TASK DATA:
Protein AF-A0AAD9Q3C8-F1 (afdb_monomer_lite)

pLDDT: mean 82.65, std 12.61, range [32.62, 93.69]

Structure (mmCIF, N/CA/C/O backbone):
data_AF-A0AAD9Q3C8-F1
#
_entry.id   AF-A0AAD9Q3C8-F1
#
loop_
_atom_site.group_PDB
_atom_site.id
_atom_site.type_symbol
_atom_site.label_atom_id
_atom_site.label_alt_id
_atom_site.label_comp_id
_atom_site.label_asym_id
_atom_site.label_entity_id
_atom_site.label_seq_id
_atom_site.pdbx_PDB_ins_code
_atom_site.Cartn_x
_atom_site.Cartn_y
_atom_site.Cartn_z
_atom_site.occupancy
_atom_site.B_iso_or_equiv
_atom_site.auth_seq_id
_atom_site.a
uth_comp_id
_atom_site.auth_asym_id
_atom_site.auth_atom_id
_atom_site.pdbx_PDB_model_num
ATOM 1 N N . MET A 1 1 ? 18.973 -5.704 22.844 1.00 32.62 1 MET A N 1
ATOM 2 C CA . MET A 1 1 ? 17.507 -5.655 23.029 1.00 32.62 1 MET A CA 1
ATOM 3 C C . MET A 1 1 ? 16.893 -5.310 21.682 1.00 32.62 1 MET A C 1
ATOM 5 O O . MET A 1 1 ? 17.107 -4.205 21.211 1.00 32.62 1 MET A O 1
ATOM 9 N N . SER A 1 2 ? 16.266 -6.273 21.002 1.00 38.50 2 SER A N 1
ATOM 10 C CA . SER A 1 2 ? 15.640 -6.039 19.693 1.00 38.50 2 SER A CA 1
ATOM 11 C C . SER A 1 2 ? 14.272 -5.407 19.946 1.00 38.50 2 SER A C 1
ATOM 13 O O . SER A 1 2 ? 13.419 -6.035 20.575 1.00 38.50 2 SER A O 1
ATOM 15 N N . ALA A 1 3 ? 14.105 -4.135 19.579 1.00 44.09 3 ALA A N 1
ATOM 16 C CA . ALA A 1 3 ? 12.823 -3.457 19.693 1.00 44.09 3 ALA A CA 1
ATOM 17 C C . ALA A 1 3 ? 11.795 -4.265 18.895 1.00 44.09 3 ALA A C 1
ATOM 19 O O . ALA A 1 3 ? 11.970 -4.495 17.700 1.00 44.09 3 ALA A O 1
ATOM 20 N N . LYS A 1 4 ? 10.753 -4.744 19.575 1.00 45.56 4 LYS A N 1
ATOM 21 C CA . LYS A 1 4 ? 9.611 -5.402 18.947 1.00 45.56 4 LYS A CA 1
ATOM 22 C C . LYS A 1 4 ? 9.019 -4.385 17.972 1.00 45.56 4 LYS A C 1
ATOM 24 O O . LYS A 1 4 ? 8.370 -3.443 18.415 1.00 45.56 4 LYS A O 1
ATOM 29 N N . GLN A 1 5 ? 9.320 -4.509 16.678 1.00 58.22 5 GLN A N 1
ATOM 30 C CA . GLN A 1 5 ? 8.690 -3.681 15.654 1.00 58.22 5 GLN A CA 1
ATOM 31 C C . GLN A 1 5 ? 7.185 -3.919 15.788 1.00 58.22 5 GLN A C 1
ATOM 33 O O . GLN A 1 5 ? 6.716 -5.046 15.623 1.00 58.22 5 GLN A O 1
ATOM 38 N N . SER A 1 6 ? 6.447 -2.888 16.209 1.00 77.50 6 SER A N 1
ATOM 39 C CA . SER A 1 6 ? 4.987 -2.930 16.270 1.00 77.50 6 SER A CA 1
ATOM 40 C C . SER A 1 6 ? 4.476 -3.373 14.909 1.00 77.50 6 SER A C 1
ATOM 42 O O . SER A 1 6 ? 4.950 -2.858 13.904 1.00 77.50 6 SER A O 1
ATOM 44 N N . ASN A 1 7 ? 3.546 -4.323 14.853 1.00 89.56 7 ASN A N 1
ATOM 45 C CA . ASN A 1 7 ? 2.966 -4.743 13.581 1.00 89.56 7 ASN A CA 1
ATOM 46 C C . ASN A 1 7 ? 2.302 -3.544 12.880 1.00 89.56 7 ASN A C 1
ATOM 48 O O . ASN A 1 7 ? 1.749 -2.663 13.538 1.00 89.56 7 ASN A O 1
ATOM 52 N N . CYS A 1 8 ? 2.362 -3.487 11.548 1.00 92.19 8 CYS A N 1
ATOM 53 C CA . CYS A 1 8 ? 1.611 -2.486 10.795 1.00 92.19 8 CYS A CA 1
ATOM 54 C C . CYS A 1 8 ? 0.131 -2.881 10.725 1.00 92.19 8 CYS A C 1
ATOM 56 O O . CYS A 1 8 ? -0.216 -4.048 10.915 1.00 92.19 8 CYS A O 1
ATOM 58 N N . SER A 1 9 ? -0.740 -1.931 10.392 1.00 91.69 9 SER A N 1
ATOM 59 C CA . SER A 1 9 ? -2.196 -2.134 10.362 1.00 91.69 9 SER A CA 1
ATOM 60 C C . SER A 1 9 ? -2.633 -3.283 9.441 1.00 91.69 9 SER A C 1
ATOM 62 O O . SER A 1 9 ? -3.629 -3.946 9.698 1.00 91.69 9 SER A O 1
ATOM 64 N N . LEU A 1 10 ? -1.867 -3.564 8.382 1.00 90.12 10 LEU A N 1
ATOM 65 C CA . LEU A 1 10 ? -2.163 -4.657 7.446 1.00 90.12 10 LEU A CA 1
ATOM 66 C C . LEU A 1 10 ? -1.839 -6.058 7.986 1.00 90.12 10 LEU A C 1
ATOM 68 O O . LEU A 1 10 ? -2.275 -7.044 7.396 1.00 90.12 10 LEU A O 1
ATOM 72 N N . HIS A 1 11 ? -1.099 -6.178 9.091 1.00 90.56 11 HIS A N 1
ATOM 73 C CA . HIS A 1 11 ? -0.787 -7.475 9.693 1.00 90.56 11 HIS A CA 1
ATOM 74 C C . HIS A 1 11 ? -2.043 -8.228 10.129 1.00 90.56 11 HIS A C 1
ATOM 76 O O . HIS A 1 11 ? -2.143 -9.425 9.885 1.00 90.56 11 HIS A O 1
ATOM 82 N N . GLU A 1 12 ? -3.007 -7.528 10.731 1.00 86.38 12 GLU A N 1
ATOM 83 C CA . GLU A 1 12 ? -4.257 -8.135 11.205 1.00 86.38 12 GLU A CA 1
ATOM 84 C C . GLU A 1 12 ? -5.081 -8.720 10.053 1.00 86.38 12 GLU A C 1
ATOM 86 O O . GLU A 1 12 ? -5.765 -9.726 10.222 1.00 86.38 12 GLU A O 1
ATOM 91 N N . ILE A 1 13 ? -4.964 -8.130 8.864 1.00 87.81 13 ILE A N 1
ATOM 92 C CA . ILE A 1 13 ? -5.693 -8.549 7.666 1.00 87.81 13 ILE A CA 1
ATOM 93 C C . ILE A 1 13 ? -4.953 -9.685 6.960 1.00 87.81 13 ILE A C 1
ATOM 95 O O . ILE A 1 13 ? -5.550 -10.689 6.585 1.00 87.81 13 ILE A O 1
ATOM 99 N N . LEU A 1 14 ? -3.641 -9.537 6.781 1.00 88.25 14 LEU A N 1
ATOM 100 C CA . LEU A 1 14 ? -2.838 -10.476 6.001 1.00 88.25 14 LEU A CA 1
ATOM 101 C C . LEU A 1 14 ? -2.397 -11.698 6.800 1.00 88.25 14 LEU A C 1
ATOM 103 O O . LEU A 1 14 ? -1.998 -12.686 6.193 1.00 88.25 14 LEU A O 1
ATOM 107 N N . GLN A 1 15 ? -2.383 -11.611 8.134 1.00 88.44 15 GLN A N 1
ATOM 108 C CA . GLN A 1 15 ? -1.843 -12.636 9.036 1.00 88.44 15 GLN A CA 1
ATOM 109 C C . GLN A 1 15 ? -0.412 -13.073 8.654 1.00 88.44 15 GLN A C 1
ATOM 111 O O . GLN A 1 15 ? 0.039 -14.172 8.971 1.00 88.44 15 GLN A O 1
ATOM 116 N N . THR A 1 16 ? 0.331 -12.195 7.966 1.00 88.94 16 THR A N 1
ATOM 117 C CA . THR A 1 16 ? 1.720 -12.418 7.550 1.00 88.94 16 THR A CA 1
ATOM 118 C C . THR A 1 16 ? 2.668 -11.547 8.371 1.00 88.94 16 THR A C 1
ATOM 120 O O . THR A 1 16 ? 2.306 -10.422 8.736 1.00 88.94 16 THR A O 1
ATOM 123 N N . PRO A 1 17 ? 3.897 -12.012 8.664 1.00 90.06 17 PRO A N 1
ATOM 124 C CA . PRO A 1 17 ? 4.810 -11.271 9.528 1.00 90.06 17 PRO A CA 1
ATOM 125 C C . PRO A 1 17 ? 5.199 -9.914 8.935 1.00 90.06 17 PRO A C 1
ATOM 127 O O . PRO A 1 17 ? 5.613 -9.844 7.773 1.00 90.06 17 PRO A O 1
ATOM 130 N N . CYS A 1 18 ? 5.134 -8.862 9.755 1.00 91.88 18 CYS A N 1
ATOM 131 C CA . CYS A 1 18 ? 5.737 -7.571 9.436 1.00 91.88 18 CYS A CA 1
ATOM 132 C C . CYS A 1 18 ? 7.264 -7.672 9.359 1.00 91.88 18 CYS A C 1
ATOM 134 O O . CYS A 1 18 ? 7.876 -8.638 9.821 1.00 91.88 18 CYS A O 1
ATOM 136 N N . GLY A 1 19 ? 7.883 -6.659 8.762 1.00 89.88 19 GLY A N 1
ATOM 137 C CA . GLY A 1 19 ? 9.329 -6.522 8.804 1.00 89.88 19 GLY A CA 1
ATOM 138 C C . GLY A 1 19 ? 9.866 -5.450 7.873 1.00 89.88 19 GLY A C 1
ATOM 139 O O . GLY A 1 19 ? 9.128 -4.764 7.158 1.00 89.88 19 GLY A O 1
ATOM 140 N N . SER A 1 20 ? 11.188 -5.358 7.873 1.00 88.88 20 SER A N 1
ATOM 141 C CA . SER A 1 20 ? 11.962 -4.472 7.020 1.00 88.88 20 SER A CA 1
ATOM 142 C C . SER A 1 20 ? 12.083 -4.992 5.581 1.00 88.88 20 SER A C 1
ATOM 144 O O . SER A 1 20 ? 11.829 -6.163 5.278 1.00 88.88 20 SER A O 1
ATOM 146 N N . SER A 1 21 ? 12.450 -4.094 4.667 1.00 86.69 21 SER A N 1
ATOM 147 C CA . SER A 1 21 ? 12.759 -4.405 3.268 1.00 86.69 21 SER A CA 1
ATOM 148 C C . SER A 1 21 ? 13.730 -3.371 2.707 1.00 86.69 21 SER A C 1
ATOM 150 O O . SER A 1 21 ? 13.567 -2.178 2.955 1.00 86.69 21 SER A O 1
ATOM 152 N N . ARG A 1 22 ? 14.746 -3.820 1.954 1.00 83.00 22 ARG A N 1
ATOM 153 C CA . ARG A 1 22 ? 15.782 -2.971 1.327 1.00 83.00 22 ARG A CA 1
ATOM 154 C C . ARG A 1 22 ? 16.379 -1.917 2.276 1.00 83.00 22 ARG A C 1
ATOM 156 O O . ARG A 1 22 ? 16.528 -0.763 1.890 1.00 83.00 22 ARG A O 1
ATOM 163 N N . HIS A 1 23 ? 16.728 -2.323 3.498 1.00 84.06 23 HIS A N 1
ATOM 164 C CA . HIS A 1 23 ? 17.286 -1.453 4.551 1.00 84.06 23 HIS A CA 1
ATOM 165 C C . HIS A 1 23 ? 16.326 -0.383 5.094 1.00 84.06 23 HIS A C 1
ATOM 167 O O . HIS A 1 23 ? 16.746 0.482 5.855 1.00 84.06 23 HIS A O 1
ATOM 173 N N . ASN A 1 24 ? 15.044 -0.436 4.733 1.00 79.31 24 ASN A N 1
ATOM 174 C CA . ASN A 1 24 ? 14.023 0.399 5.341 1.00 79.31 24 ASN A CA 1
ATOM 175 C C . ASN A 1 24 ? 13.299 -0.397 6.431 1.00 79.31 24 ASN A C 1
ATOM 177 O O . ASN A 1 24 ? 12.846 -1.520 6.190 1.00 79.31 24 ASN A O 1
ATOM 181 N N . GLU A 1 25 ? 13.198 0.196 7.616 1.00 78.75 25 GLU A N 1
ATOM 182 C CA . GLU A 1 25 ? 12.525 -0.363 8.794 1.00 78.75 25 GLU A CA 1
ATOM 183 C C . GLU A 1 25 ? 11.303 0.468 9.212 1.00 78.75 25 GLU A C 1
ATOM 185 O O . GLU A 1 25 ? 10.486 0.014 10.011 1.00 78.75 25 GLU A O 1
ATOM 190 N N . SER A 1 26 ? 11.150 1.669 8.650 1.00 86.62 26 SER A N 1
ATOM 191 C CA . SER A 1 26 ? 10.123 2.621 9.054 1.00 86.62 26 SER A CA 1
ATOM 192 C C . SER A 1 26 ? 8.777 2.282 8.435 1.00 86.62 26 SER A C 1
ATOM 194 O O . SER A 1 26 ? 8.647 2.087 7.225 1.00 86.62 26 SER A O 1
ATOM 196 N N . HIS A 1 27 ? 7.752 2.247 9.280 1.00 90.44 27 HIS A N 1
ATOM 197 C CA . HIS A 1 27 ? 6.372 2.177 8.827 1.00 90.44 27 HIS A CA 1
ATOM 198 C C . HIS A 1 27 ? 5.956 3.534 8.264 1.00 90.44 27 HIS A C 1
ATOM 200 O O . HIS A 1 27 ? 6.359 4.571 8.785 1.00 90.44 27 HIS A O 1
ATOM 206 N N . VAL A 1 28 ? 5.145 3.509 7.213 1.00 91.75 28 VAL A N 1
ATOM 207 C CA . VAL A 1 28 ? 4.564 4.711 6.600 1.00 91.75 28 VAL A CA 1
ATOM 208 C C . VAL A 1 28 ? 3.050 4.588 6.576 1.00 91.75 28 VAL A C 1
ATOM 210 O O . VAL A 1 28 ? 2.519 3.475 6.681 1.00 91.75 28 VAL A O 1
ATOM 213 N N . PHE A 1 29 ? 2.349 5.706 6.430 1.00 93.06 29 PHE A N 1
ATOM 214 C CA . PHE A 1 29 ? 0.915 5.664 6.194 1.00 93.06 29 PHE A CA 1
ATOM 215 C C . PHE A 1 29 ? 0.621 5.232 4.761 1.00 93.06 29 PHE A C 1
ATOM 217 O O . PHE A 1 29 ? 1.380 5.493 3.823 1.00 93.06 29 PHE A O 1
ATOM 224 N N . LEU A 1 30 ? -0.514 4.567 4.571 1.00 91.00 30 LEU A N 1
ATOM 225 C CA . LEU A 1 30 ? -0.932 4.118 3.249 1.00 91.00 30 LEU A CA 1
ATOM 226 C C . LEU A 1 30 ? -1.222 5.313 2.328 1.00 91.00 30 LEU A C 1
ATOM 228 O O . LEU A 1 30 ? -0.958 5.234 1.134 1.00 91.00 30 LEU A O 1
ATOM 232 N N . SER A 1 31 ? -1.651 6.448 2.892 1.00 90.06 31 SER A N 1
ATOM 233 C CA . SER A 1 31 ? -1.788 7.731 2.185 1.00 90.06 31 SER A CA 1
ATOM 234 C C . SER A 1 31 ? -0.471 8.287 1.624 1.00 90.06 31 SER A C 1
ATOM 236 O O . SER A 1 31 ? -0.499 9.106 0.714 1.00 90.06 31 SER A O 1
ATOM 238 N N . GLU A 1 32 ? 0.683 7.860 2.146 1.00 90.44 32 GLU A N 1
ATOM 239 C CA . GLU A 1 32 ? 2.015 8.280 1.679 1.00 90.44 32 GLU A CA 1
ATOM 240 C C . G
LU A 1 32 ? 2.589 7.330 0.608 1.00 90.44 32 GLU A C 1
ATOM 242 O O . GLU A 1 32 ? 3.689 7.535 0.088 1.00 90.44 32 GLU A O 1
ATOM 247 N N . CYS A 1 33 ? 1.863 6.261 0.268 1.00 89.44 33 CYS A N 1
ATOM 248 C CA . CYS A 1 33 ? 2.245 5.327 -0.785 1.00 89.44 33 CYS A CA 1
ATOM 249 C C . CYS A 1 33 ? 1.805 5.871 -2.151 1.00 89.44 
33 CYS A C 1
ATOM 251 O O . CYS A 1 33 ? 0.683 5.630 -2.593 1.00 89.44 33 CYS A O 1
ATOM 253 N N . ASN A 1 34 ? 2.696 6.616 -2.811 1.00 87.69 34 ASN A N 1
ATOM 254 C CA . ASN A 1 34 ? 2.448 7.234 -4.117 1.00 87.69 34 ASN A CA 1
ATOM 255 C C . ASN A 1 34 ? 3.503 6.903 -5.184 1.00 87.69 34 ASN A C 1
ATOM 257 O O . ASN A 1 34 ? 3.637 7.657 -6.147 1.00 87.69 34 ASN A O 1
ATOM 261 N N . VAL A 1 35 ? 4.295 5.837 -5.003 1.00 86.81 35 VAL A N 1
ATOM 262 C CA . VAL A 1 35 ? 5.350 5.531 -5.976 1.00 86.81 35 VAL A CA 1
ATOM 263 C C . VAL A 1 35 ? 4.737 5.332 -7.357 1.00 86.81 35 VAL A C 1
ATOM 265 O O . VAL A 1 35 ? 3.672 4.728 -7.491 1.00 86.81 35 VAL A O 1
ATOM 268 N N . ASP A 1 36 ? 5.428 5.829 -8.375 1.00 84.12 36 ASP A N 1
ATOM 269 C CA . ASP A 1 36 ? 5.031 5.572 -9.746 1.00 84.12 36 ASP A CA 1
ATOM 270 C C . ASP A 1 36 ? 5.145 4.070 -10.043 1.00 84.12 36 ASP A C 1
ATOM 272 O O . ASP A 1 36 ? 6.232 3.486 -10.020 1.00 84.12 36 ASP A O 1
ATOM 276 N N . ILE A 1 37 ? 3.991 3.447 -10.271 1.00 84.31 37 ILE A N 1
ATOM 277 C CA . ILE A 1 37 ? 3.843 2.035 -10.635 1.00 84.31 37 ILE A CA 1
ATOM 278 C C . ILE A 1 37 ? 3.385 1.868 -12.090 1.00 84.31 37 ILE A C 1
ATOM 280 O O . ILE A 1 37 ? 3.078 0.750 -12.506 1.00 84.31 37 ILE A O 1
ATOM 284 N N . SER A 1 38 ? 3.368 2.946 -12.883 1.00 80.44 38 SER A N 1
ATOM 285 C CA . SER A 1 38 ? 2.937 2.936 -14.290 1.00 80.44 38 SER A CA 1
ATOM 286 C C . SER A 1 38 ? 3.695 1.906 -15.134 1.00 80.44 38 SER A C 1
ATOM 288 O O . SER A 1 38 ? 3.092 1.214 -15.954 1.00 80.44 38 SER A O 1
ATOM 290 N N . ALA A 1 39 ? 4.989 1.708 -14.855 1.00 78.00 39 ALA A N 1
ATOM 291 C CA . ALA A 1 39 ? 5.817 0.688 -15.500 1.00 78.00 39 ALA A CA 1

THE TASK: In the listing above, locate the line containing "ATOM 45 C CA" and the line containing "ATOM 48 O O". Extract those two lines and every line between them, exactly as written, and only those.

RESULT FOR THIS EXERCISE:
ATOM 45 C CA . ASN A 1 7 ? 2.966 -4.743 13.581 1.00 89.56 7 ASN A CA 1
ATOM 46 C C . ASN A 1 7 ? 2.302 -3.544 12.880 1.00 89.56 7 ASN A C 1
ATOM 48 O O . ASN A 1 7 ? 1.749 -2.663 13.538 1.00 89.56 7 ASN A O 1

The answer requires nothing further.